A group of Encina Hall men with their velocipedes (c. 1895)
By 1896, things had gotten so out of hand that the city office had to intervene and hire a night watchman — “a stalwart ex-policeman with plenty of courage, and little discretion” — to patrol Encina Hall. “His habit of flourishing a revolver, of making himself at home in the club room, and of entering student’s rooms without knocking was bitterly resented,” wrote one historian — and eventually, his presence ignited a violent student backlash.
In a report written by Stanford’s business manager, Charles Lathrop, Encina Hall’s residents were made to sound more like violent rioters than university students:
“C.S. Thompson, room 130, shot his revolver twenty-five times last night in the Hall and out of the window, liable to kill anyone passing in front of the Hall at that time…the way he carried on was outrageous. W.S. Fay, room 119, flooded the place with water, shot fire crackers, and broke electric lights…There is no use talking to these men as it will do no good. They are the two worst men in this hall.”
Finally, tensions mounted so high that the residents of the Hall actually did organize a riot, with the intent of dispatching the watchman. Historian Orrin Elliott recounts:
“It began early in the evening when a group of students turned out the lights in the Club Room, overturned tables, and tossed chairs about the room, apparently in order to create a disturbance that would attract the attention of the watchman. When the latter entered the room, the students generally withdrew and gathered on the third or fourth floor landings. The appearance of the watchman at the door of the Club Room was the signal for a fusillade which, with the accompanying noise and yelling, lasted a couple of hours. Cuspidors filled with water were thrown down, followed by boards, boxes, bottles filled with water, and whatever else came handy. Fortunately no one was hurt, and the property damage was not much greater than an ordinary riot.”
The 20 men deemed responsible were identified and removed permanently from the hall.
Gradually, the Encina residents began to realize that they posed a risk to themselves — but even then, they were only concerned about their own culpability. “While I do not wish to be an alarmist, I think it is not impossible that some tragedy may occur there,” wrote one student, in 1905. “It is at least within the range of possibility that someone may be seriously injured or even killed in these affairs, and if so, there is no way by which we can escape moral responsibility.”
Stanford’s campus after the 1906 earthquake
It would take the natural wrath of Mother Nature to quell Encina’s reckless youth: in the early hours of April 18, 1906, a 7.8 magnitude earthquake rippled through the Bay Area, destroying 80% of San Francisco. For Encina Hall, the damages were comparatively moderate — two collapsed chimneys, and some structural cracks — but it was enough to force an evacuation of the building.

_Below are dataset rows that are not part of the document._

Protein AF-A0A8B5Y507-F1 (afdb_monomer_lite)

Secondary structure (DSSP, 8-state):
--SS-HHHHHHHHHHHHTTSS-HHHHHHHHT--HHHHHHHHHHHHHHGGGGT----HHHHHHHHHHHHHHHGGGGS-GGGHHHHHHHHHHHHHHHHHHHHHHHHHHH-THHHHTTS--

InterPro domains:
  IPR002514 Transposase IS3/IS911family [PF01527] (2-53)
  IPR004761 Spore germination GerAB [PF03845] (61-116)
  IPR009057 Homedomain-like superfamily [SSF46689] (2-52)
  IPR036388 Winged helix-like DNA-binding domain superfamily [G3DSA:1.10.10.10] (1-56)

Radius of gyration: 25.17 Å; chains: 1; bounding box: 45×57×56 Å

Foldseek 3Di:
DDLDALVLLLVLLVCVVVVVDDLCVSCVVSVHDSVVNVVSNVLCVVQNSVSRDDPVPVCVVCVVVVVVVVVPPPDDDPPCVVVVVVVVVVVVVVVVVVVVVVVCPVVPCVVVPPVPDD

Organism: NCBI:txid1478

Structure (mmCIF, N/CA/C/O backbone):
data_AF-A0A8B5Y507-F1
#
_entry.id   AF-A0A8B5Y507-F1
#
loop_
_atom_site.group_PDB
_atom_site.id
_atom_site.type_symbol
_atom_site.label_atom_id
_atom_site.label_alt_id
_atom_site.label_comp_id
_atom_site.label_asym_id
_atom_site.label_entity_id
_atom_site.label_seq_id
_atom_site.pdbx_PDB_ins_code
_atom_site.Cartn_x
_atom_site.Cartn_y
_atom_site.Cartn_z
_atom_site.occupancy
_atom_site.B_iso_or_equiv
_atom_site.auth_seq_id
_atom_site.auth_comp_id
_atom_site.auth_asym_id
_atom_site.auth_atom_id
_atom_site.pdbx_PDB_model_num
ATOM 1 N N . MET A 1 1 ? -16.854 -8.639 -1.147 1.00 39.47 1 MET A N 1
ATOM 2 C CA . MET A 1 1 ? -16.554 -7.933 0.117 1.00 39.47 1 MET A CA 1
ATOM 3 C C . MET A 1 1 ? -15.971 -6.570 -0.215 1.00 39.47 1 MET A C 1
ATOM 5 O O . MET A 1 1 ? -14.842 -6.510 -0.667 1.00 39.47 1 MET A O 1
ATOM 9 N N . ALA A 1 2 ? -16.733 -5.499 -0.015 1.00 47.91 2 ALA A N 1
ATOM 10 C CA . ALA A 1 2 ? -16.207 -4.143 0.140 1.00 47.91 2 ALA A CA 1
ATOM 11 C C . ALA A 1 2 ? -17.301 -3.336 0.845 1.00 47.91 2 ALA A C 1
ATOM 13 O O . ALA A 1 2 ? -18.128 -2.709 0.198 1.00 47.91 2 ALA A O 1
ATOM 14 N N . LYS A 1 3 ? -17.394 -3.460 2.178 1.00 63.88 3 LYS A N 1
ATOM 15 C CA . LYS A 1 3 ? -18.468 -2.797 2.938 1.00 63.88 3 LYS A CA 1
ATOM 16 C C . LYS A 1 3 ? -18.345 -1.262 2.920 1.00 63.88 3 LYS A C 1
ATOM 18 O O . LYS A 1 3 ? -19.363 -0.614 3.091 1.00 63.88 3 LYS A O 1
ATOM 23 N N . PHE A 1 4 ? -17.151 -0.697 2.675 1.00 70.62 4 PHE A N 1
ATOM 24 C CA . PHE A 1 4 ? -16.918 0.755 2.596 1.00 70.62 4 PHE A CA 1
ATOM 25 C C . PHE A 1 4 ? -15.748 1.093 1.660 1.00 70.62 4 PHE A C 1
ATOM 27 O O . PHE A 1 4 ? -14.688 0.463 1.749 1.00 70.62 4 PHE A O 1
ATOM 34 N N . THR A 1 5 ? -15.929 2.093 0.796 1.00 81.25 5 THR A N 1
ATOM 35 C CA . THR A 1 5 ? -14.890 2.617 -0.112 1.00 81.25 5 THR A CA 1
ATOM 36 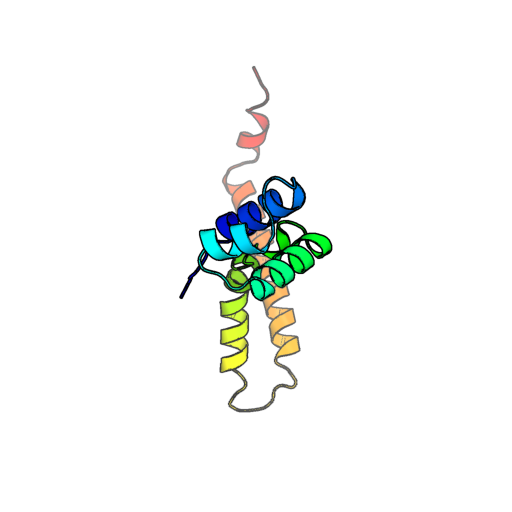C C . THR A 1 5 ? -13.849 3.451 0.645 1.00 81.25 5 THR A C 1
ATOM 38 O O . THR A 1 5 ? -14.117 3.945 1.740 1.00 81.25 5 THR A O 1
ATOM 41 N N . ALA A 1 6 ? -12.652 3.628 0.072 1.00 81.62 6 ALA A N 1
ATOM 42 C CA . ALA A 1 6 ? -11.608 4.479 0.657 1.00 81.62 6 ALA A CA 1
ATOM 43 C C . ALA A 1 6 ? -12.102 5.918 0.879 1.00 81.62 6 ALA A C 1
ATOM 45 O O . ALA A 1 6 ? -11.902 6.492 1.945 1.00 81.62 6 ALA A O 1
ATOM 46 N N . GLN A 1 7 ? -12.844 6.451 -0.093 1.00 81.62 7 GLN A N 1
ATOM 47 C CA . GLN A 1 7 ? -13.386 7.805 -0.060 1.00 81.62 7 GLN A CA 1
ATOM 48 C C . GLN A 1 7 ? -14.405 8.002 1.074 1.00 81.62 7 GLN A C 1
ATOM 50 O O . GLN A 1 7 ? -14.340 8.996 1.792 1.00 81.62 7 GLN A O 1
ATOM 55 N N . GLN A 1 8 ? -15.282 7.018 1.313 1.00 86.00 8 GLN A N 1
ATOM 56 C CA . GLN A 1 8 ? -16.216 7.046 2.448 1.00 86.00 8 GLN A CA 1
ATOM 57 C C . GLN A 1 8 ? -15.493 7.075 3.801 1.00 86.00 8 GLN A C 1
ATOM 59 O O . GLN A 1 8 ? -15.945 7.746 4.727 1.00 86.00 8 GLN A O 1
ATOM 64 N N . LYS A 1 9 ? -14.361 6.370 3.926 1.00 86.00 9 LYS A N 1
ATOM 65 C CA . LYS A 1 9 ? -13.550 6.381 5.152 1.00 86.00 9 LYS A CA 1
ATOM 66 C C . LYS A 1 9 ? -12.855 7.726 5.356 1.00 86.00 9 LYS A C 1
ATOM 68 O O . LYS A 1 9 ? -12.876 8.241 6.468 1.00 86.00 9 LYS A O 1
ATOM 73 N N . ILE A 1 10 ? -12.297 8.310 4.293 1.00 88.38 10 ILE A N 1
ATOM 74 C CA . ILE A 1 10 ? -11.635 9.624 4.339 1.00 88.38 10 ILE A CA 1
ATOM 75 C C . ILE A 1 10 ? -12.635 10.712 4.743 1.00 88.38 10 ILE A C 1
ATOM 77 O O . ILE A 1 10 ? -12.372 11.461 5.681 1.00 88.38 10 ILE A O 1
ATOM 81 N N . GLN A 1 11 ? -13.821 10.731 4.127 1.00 89.00 11 GLN A N 1
ATOM 82 C CA . GLN A 1 11 ? -14.875 11.695 4.453 1.00 89.00 11 GLN A CA 1
ATOM 83 C C . GLN A 1 11 ? -15.334 11.582 5.917 1.00 89.00 11 GLN A C 1
ATOM 85 O O . GLN A 1 11 ? -15.561 12.589 6.583 1.00 89.00 11 GLN A O 1
ATOM 90 N N . ALA A 1 12 ? -15.453 10.358 6.441 1.00 87.88 12 ALA A N 1
ATOM 91 C CA . ALA A 1 12 ? -15.812 10.122 7.838 1.00 87.88 12 ALA A CA 1
ATOM 92 C C . ALA A 1 12 ? -14.773 10.685 8.817 1.00 87.88 12 ALA A C 1
ATOM 94 O O . ALA A 1 12 ? -1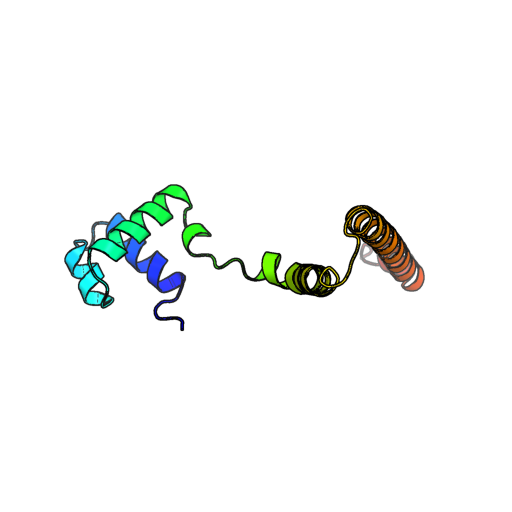5.131 11.269 9.839 1.00 87.88 12 ALA A O 1
ATOM 95 N N . VAL A 1 13 ? -13.488 10.511 8.499 1.00 89.75 13 VAL A N 1
ATOM 96 C CA . VAL A 1 13 ? -12.383 11.024 9.315 1.00 89.75 13 VAL A CA 1
ATOM 97 C C . VAL A 1 13 ? -12.295 12.549 9.222 1.00 89.75 13 VAL A C 1
ATOM 99 O O . VAL A 1 13 ? -12.129 13.199 10.250 1.00 89.75 13 VAL A O 1
ATOM 102 N N . GLN A 1 14 ? -12.470 13.134 8.034 1.00 88.69 14 GLN A N 1
ATOM 103 C CA . GLN A 1 14 ? -12.474 14.590 7.847 1.00 88.69 14 GLN A CA 1
ATOM 104 C C . GLN A 1 14 ? -13.591 15.272 8.643 1.00 88.69 14 GLN A C 1
ATOM 106 O O . GLN A 1 14 ? -13.304 16.202 9.389 1.00 88.69 14 GLN A O 1
ATOM 111 N N . ARG A 1 15 ? -14.824 14.747 8.604 1.00 87.31 15 ARG A N 1
ATOM 112 C CA . ARG A 1 15 ? -15.946 15.267 9.415 1.00 87.31 15 ARG A CA 1
ATOM 113 C C . ARG A 1 15 ? -15.647 15.268 10.917 1.00 87.31 15 ARG A C 1
ATOM 115 O O . ARG A 1 15 ? -16.066 16.173 11.630 1.00 87.31 15 ARG A O 1
ATOM 122 N N . TYR A 1 16 ? -14.904 14.272 11.403 1.00 86.38 16 TYR A N 1
ATOM 123 C CA . TYR A 1 16 ? -14.460 14.245 12.797 1.00 86.38 16 TYR A CA 1
ATOM 124 C C . TYR A 1 16 ? -13.392 15.314 13.087 1.00 86.38 16 TYR A C 1
ATOM 126 O O . TYR A 1 16 ? -13.455 15.978 14.118 1.00 86.38 16 TYR A O 1
ATOM 134 N N . LEU A 1 17 ? -12.423 15.500 12.184 1.00 83.81 17 LEU A N 1
ATOM 135 C CA . LEU A 1 17 ? -11.344 16.486 12.337 1.00 83.81 17 LEU A CA 1
ATOM 136 C C . LEU A 1 17 ? -11.831 17.938 12.220 1.00 83.81 17 LEU A C 1
ATOM 138 O O . LEU A 1 17 ? -11.286 18.813 12.885 1.00 83.81 17 LEU A O 1
ATOM 142 N N . GLU A 1 18 ? -12.865 18.186 11.417 1.00 84.31 18 GLU A N 1
ATOM 143 C CA . GLU A 1 18 ? -13.530 19.490 11.288 1.00 84.31 18 GLU A CA 1
ATOM 144 C C . GLU A 1 18 ? -14.362 19.862 12.528 1.00 84.31 18 GLU A C 1
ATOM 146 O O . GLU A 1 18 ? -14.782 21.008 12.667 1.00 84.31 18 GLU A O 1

For a brief moment in time, hooliganism took a hiatus.
In retrospect, writes one historian, the disaster did much to clear the air of hostility between the university and Encina’s ne’er do wells:
“Happily the earthquake…did something to clear the local atmosphere. The large aspects of the University life resumed their proper place. In the presence of the great disaster there was a disposition to let bygones be bygones and to find a reasonable basis for faculty-student relations in the matter of conduct and discipline.”

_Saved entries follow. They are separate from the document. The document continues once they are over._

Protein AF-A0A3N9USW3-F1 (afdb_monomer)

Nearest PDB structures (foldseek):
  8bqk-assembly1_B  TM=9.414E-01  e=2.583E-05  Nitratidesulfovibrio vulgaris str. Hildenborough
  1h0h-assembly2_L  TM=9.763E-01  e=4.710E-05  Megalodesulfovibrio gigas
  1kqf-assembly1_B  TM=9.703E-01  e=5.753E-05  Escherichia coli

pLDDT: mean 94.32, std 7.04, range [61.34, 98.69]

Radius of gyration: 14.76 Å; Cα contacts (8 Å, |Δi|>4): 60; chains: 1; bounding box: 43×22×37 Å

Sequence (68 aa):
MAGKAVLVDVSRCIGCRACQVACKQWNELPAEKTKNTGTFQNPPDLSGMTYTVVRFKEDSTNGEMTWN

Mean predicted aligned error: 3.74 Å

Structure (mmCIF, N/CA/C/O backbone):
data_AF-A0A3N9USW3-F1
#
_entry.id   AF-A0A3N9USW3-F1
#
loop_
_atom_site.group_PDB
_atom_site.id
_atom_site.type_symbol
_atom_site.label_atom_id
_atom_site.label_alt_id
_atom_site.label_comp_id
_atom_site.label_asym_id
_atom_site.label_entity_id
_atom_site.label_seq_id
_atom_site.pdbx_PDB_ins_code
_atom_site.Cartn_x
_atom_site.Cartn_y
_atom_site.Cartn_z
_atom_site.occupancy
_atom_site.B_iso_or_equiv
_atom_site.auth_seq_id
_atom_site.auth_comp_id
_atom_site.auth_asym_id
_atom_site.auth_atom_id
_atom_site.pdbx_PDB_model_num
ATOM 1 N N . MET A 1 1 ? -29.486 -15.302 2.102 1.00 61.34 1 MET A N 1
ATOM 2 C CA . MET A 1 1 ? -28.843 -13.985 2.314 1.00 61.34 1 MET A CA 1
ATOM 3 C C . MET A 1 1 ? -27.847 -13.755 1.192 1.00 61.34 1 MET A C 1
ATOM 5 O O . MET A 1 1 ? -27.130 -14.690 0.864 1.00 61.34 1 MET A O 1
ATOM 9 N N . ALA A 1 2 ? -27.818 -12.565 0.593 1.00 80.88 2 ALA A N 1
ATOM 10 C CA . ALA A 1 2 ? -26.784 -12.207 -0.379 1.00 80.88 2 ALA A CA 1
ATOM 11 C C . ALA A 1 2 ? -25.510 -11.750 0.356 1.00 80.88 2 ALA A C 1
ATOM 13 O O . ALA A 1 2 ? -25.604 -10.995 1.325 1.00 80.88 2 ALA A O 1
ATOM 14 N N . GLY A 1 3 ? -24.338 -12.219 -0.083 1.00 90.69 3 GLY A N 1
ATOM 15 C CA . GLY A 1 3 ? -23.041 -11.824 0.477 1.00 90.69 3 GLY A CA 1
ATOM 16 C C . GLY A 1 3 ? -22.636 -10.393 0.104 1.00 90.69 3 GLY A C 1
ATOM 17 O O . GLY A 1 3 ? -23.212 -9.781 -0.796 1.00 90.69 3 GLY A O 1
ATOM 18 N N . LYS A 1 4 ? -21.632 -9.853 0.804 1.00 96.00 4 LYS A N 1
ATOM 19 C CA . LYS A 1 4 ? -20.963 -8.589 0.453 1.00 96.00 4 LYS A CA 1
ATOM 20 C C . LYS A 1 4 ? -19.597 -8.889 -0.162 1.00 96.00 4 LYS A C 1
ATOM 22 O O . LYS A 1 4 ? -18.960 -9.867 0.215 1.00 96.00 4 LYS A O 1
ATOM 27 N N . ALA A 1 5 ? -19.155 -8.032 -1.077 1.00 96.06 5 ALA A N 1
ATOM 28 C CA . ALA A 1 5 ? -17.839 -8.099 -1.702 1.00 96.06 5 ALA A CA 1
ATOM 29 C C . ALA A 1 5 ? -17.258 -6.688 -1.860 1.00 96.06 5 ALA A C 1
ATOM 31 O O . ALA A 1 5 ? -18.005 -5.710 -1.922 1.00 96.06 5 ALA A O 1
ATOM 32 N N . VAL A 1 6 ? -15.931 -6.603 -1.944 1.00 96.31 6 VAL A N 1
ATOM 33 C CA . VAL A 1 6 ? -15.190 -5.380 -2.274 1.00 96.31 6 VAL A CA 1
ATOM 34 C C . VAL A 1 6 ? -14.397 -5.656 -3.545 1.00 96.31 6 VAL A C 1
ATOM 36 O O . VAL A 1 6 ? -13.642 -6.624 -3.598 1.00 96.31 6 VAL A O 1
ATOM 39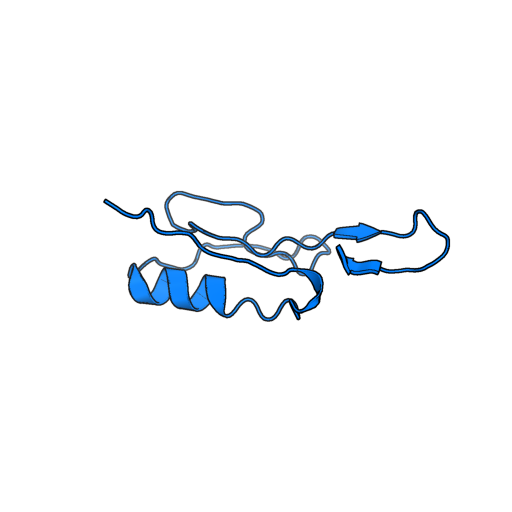 N N . LEU A 1 7 ? -14.576 -4.819 -4.565 1.00 97.50 7 LEU A N 1
ATOM 40 C CA . LEU A 1 7 ? -13.785 -4.861 -5.792 1.00 97.50 7 LEU A CA 1
ATOM 41 C C . LEU A 1 7 ? -12.667 -3.822 -5.699 1.00 97.50 7 LEU A C 1
ATOM 43 O O . LEU A 1 7 ? -12.937 -2.638 -5.510 1.00 97.50 7 LEU A O 1
ATOM 47 N N . VAL A 1 8 ? -11.426 -4.270 -5.869 1.00 97.56 8 VAL A N 1
ATOM 48 C CA . VAL A 1 8 ? -10.252 -3.402 -5.994 1.00 97.56 8 VAL A CA 1
ATOM 49 C C . VAL A 1 8 ? -9.682 -3.596 -7.394 1.00 97.56 8 VAL A C 1
ATOM 51 O O . VAL A 1 8 ? -9.037 -4.602 -7.670 1.00 97.56 8 VAL A O 1
ATOM 54 N N . ASP A 1 9 ? -9.958 -2.644 -8.283 1.00 97.50 9 ASP A N 1
ATOM 55 C CA . ASP A 1 9 ? -9.427 -2.638 -9.647 1.00 97.50 9 ASP A CA 1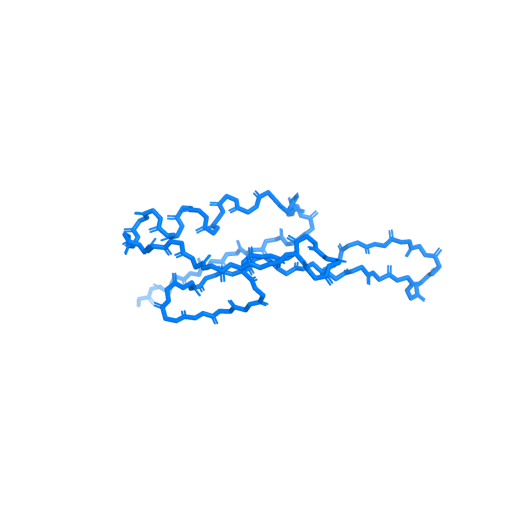
ATOM 56 C C . ASP A 1 9 ? -8.065 -1.931 -9.680 1.00 97.50 9 ASP A C 1
ATOM 58 O O . ASP A 1 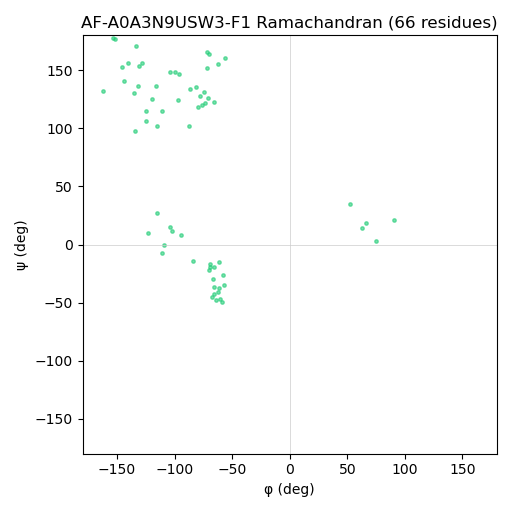9 ? -7.972 -0.701 -9.636 1.00 97.50 9 ASP A O 1
ATOM 62 N N . VAL A 1 10 ? -6.999 -2.728 -9.740 1.00 95.56 10 VAL A N 1
ATOM 63 C CA . VAL A 1 10 ? -5.618 -2.233 -9.731 1.00 95.56 10 VAL A CA 1
ATOM 64 C C . VAL A 1 10 ? -5.232 -1.504 -11.019 1.00 95.56 10 VAL A C 1
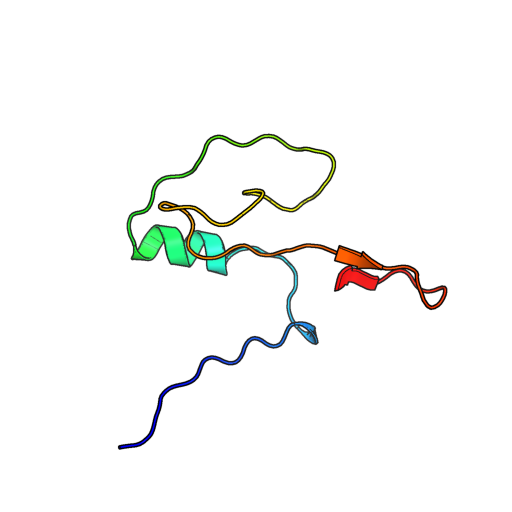ATOM 66 O O . VAL A 1 10 ? -4.369 -0.636 -10.960 1.00 95.56 10 VAL A O 1
ATOM 69 N N . SER A 1 11 ? -5.927 -1.737 -12.140 1.00 94.56 11 SER A N 1
ATOM 70 C CA . SER A 1 11 ? -5.658 -1.035 -13.409 1.00 94.56 11 SER A CA 1
ATOM 71 C C . SER A 1 11 ? -5.971 0.465 -13.345 1.00 94.56 11 SER A C 1
ATOM 73 O O . SER A 1 11 ? -5.479 1.253 -14.148 1.00 94.56 11 SER A O 1
ATOM 75 N N . ARG A 1 12 ? -6.787 0.871 -12.363 1.00 95.56 12 ARG A N 1
ATOM 76 C CA . ARG A 1 12 ? -7.166 2.266 -12.096 1.00 95.56 12 ARG A CA 1
ATOM 77 C C . ARG A 1 12 ? -6.533 2.816 -10.822 1.00 95.56 12 ARG A C 1
ATOM 79 O O . ARG A 1 12 ? -6.789 3.966 -10.457 1.00 95.56 12 ARG A O 1
ATOM 86 N N . CYS A 1 13 ? -5.754 2.003 -10.112 1.00 96.44 13 CYS A N 1
ATOM 87 C CA . CYS A 1 13 ? -5.070 2.430 -8.906 1.00 96.44 13 CYS A CA 1
ATOM 88 C C . CYS A 1 13 ? -3.938 3.391 -9.274 1.00 96.44 13 CYS A C 1
ATOM 90 O O . CYS A 1 13 ? -3.060 3.061 -10.058 1.00 96.44 13 CYS A O 1
ATOM 92 N N . ILE A 1 14 ? -3.935 4.574 -8.662 1.00 96.69 14 ILE A N 1
ATOM 93 C CA . ILE A 1 14 ? -2.901 5.597 -8.888 1.00 96.69 14 ILE A CA 1
ATOM 94 C C . ILE A 1 14 ? -1.869 5.664 -7.751 1.00 96.69 14 ILE A C 1
ATOM 96 O O . ILE A 1 14 ? -1.139 6.642 -7.629 1.00 96.69 14 ILE A O 1
ATOM 100 N N . GLY A 1 15 ? -1.862 4.687 -6.838 1.00 96.81 15 GLY A N 1
ATOM 101 C CA . GLY A 1 15 ? -0.900 4.648 -5.731 1.00 96.81 15 GLY A CA 1
ATOM 102 C C . GLY A 1 15 ? -1.040 5.771 -4.691 1.00 96.81 15 GLY A C 1
ATOM 103 O O . GLY A 1 15 ? -0.107 6.021 -3.932 1.00 96.81 15 GLY A O 1
ATOM 104 N N . CYS A 1 16 ? -2.186 6.462 -4.610 1.00 97.94 16 CYS A N 1
ATOM 105 C CA . CYS A 1 16 ? -2.340 7.651 -3.755 1.00 97.94 16 CYS A CA 1
ATOM 106 C C . CYS A 1 16 ? -2.330 7.369 -2.242 1.00 97.94 16 CYS A C 1
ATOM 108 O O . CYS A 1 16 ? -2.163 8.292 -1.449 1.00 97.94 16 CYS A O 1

Aside from the occasional “beer bust” or hurled chair, conduct in the Hall generally improved over the ensuing years. Encina’s “bad boys” went on to become lawyers, physicians, diplomats, and even U.S. Presidents (Herbert Hoover was among the hall’s residents) — and all was written off as a footnote in Stanford’s archives.*
*Note: By the 1950s, Encina was taken over by administrative offices, and no longer housed students. Years later, in 1972, a huge fire destroyed most of the hall, and after extensive renovations throughout the 1990s, it was made into a state-of-the-art conference center.